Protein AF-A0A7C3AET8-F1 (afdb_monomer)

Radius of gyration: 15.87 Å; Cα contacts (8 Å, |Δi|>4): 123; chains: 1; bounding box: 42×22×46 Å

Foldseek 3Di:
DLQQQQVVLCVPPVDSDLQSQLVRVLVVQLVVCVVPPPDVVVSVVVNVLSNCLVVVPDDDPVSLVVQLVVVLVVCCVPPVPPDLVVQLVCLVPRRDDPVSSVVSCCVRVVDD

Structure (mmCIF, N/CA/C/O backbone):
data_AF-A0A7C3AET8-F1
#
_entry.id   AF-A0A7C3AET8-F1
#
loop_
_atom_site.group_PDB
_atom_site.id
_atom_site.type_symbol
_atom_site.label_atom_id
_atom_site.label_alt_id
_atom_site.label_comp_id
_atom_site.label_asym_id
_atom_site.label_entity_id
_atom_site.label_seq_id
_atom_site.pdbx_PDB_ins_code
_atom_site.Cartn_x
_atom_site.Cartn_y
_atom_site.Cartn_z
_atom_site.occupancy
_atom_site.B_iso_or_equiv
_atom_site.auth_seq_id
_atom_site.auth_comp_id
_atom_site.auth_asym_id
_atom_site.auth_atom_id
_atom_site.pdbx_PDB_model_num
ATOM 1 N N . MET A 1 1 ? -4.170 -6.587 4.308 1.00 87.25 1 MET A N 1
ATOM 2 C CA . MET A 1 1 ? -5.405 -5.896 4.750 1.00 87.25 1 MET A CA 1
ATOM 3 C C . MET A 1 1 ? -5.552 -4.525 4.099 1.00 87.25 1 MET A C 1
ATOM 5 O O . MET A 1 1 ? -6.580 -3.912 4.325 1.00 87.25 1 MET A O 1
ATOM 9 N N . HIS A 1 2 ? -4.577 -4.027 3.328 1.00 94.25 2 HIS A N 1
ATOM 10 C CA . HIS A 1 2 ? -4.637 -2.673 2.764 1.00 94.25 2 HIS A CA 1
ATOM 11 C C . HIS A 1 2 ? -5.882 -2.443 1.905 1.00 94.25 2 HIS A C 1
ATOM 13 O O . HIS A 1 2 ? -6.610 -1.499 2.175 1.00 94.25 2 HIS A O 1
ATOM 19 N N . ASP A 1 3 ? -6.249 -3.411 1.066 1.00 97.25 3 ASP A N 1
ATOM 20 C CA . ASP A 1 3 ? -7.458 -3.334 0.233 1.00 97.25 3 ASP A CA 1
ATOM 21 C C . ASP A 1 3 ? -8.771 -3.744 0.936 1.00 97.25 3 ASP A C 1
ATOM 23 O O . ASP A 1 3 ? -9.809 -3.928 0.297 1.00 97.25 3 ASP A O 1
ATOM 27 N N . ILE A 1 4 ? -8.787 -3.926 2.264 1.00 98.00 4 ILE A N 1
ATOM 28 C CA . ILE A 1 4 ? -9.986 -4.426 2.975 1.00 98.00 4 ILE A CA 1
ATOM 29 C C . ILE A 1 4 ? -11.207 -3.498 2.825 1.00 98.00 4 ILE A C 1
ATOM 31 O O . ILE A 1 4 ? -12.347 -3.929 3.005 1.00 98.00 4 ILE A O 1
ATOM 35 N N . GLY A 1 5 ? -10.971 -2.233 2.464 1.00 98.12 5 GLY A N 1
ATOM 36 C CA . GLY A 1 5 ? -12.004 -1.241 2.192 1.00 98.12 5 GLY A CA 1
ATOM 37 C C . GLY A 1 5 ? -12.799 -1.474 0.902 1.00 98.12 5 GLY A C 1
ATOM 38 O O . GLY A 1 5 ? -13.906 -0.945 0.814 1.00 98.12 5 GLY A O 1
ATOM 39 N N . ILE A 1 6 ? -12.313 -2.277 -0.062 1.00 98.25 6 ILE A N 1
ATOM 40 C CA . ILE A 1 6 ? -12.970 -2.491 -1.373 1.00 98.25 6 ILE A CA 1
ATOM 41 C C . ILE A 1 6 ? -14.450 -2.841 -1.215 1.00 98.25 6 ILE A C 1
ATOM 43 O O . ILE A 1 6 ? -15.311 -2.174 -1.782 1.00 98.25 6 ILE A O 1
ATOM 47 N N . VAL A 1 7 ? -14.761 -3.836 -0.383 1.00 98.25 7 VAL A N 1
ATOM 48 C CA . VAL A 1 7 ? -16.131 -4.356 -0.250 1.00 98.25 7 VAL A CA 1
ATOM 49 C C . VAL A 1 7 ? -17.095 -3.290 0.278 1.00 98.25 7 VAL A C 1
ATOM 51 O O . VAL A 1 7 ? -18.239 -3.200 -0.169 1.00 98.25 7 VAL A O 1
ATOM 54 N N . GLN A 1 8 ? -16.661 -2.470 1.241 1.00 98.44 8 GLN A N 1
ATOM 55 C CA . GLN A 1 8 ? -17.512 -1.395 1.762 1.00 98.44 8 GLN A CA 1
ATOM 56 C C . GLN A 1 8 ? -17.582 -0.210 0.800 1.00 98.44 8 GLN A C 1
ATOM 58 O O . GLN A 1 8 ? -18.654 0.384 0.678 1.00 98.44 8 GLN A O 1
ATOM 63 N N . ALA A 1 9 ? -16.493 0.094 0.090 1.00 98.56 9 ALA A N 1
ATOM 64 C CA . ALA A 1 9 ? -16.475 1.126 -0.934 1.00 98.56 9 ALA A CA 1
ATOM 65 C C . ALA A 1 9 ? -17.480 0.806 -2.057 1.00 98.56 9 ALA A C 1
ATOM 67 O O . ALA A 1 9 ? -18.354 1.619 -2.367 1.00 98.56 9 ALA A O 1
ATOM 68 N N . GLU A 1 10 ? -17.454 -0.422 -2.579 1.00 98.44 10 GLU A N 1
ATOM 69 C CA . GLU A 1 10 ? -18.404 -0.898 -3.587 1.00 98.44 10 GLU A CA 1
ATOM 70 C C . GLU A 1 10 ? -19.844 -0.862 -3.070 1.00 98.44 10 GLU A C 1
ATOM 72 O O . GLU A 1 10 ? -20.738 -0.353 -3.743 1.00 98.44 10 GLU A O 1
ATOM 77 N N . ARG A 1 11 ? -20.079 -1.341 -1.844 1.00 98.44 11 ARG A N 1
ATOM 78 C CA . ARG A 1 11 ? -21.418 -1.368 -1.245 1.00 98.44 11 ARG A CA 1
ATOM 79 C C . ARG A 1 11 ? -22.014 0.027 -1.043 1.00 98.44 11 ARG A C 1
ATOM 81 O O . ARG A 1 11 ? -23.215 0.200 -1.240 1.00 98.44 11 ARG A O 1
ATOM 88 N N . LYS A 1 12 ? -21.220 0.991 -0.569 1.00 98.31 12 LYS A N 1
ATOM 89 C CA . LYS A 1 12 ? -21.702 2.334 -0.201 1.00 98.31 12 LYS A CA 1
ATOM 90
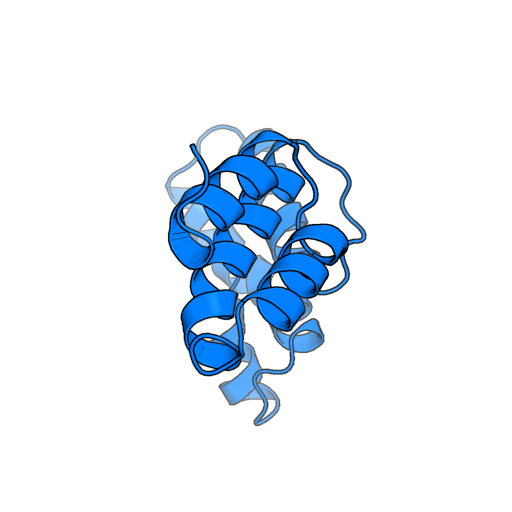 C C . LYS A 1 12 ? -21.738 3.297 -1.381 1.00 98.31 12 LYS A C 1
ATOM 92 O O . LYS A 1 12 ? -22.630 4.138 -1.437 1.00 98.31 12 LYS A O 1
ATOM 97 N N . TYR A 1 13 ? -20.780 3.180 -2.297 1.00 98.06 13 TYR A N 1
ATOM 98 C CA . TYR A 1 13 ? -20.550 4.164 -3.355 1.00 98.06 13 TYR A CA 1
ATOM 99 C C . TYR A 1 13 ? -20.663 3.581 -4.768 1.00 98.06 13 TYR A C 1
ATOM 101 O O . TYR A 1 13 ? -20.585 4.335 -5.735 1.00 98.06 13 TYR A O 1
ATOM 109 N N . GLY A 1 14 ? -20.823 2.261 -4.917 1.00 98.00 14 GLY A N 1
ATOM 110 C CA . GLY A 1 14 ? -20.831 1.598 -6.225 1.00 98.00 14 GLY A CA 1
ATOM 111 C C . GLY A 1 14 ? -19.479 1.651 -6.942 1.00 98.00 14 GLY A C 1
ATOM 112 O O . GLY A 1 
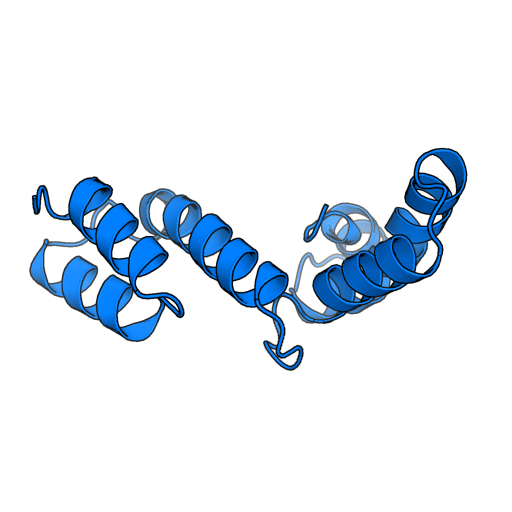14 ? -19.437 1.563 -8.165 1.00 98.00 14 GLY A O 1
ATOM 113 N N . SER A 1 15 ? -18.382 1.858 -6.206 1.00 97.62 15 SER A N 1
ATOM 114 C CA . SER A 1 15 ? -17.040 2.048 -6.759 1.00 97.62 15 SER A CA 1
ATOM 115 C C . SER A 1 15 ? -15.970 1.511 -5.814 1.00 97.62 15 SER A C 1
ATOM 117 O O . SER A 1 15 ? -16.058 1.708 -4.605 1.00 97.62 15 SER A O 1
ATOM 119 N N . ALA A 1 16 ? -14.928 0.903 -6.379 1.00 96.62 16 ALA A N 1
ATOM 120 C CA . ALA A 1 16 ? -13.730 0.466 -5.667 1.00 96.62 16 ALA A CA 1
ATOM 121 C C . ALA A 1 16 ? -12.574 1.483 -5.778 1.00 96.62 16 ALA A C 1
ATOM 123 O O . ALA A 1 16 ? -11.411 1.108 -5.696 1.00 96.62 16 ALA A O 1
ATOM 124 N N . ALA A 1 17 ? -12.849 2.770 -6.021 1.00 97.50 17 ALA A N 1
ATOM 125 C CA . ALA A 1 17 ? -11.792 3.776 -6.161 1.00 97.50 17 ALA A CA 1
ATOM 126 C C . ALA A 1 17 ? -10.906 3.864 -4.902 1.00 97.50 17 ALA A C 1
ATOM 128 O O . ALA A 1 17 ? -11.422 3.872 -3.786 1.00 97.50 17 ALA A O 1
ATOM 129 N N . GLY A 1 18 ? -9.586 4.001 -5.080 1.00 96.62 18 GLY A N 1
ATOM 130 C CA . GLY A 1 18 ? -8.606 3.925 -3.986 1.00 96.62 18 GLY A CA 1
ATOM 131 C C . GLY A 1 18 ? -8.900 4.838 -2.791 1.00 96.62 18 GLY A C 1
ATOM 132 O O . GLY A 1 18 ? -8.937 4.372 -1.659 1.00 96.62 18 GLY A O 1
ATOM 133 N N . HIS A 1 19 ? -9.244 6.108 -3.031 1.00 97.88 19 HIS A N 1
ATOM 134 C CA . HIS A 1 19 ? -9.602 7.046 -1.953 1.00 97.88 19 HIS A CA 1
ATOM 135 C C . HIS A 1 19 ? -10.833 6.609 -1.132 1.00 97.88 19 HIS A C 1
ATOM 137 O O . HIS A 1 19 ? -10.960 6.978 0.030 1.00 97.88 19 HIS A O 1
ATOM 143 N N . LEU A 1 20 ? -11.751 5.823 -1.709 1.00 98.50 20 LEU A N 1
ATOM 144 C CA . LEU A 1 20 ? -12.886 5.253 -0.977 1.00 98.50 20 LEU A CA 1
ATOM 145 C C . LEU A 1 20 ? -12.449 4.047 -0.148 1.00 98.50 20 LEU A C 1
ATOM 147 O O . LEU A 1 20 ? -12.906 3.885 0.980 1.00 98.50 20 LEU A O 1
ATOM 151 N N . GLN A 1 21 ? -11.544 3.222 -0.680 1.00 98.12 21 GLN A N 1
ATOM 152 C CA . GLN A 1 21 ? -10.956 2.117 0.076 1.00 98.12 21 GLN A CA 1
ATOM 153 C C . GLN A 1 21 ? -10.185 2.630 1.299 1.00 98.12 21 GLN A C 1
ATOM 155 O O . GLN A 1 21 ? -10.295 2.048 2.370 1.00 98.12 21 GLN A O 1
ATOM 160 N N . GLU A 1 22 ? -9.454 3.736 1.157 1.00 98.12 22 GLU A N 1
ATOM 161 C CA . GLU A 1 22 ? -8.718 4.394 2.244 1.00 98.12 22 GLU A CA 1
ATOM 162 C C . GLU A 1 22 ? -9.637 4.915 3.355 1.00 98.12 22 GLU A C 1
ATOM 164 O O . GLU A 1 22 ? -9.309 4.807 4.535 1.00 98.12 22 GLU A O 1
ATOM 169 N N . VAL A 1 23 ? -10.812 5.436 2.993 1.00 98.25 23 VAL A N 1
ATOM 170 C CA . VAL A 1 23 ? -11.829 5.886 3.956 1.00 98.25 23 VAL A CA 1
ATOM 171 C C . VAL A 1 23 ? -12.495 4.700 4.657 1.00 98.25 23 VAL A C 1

——

- [Aim of the task]: Could you write out, unchanged, the line with "ATOM 152 C CA" and every line after it in the data above?

- [Task solution]:
ATOM 152 C CA . GLN A 1 21 ? -10.956 2.117 0.076 1.00 98.12 21 GLN A CA 1
ATOM 153 C C . GLN A 1 21 ? -10.185 2.630 1.299 1.00 98.12 21 GLN A C 1
ATOM 155 O O . GLN A 1 21 ? -10.295 2.048 2.370 1.00 98.12 21 GLN A O 1
ATOM 160 N N . GLU A 1 22 ? -9.454 3.736 1.157 1.00 98.12 22 GLU A N 1
ATOM 161 C CA . GLU A 1 22 ? -8.718 4.394 2.244 1.00 98.12 22 GLU A CA 1
ATOM 162 C C . GLU A 1 22 ? -9.637 4.915 3.355 1.00 98.12 22 GLU A C 1
ATOM 164 O O . GLU A 1 22 ? -9.309 4.807 4.535 1.00 98.12 22 GLU A O 1
ATOM 169 N N . VAL A 1 23 ? -10.812 5.436 2.993 1.00 98.25 23 VAL A N 1
ATOM 170 C CA . VAL A 1 23 ? -11.829 5.886 3.956 1.00 98.25 23 VAL A CA 1
ATOM 171 C C . VAL A 1 23 ? -12.495 4.700 4.657 1.00 98.25 23 VAL A C 1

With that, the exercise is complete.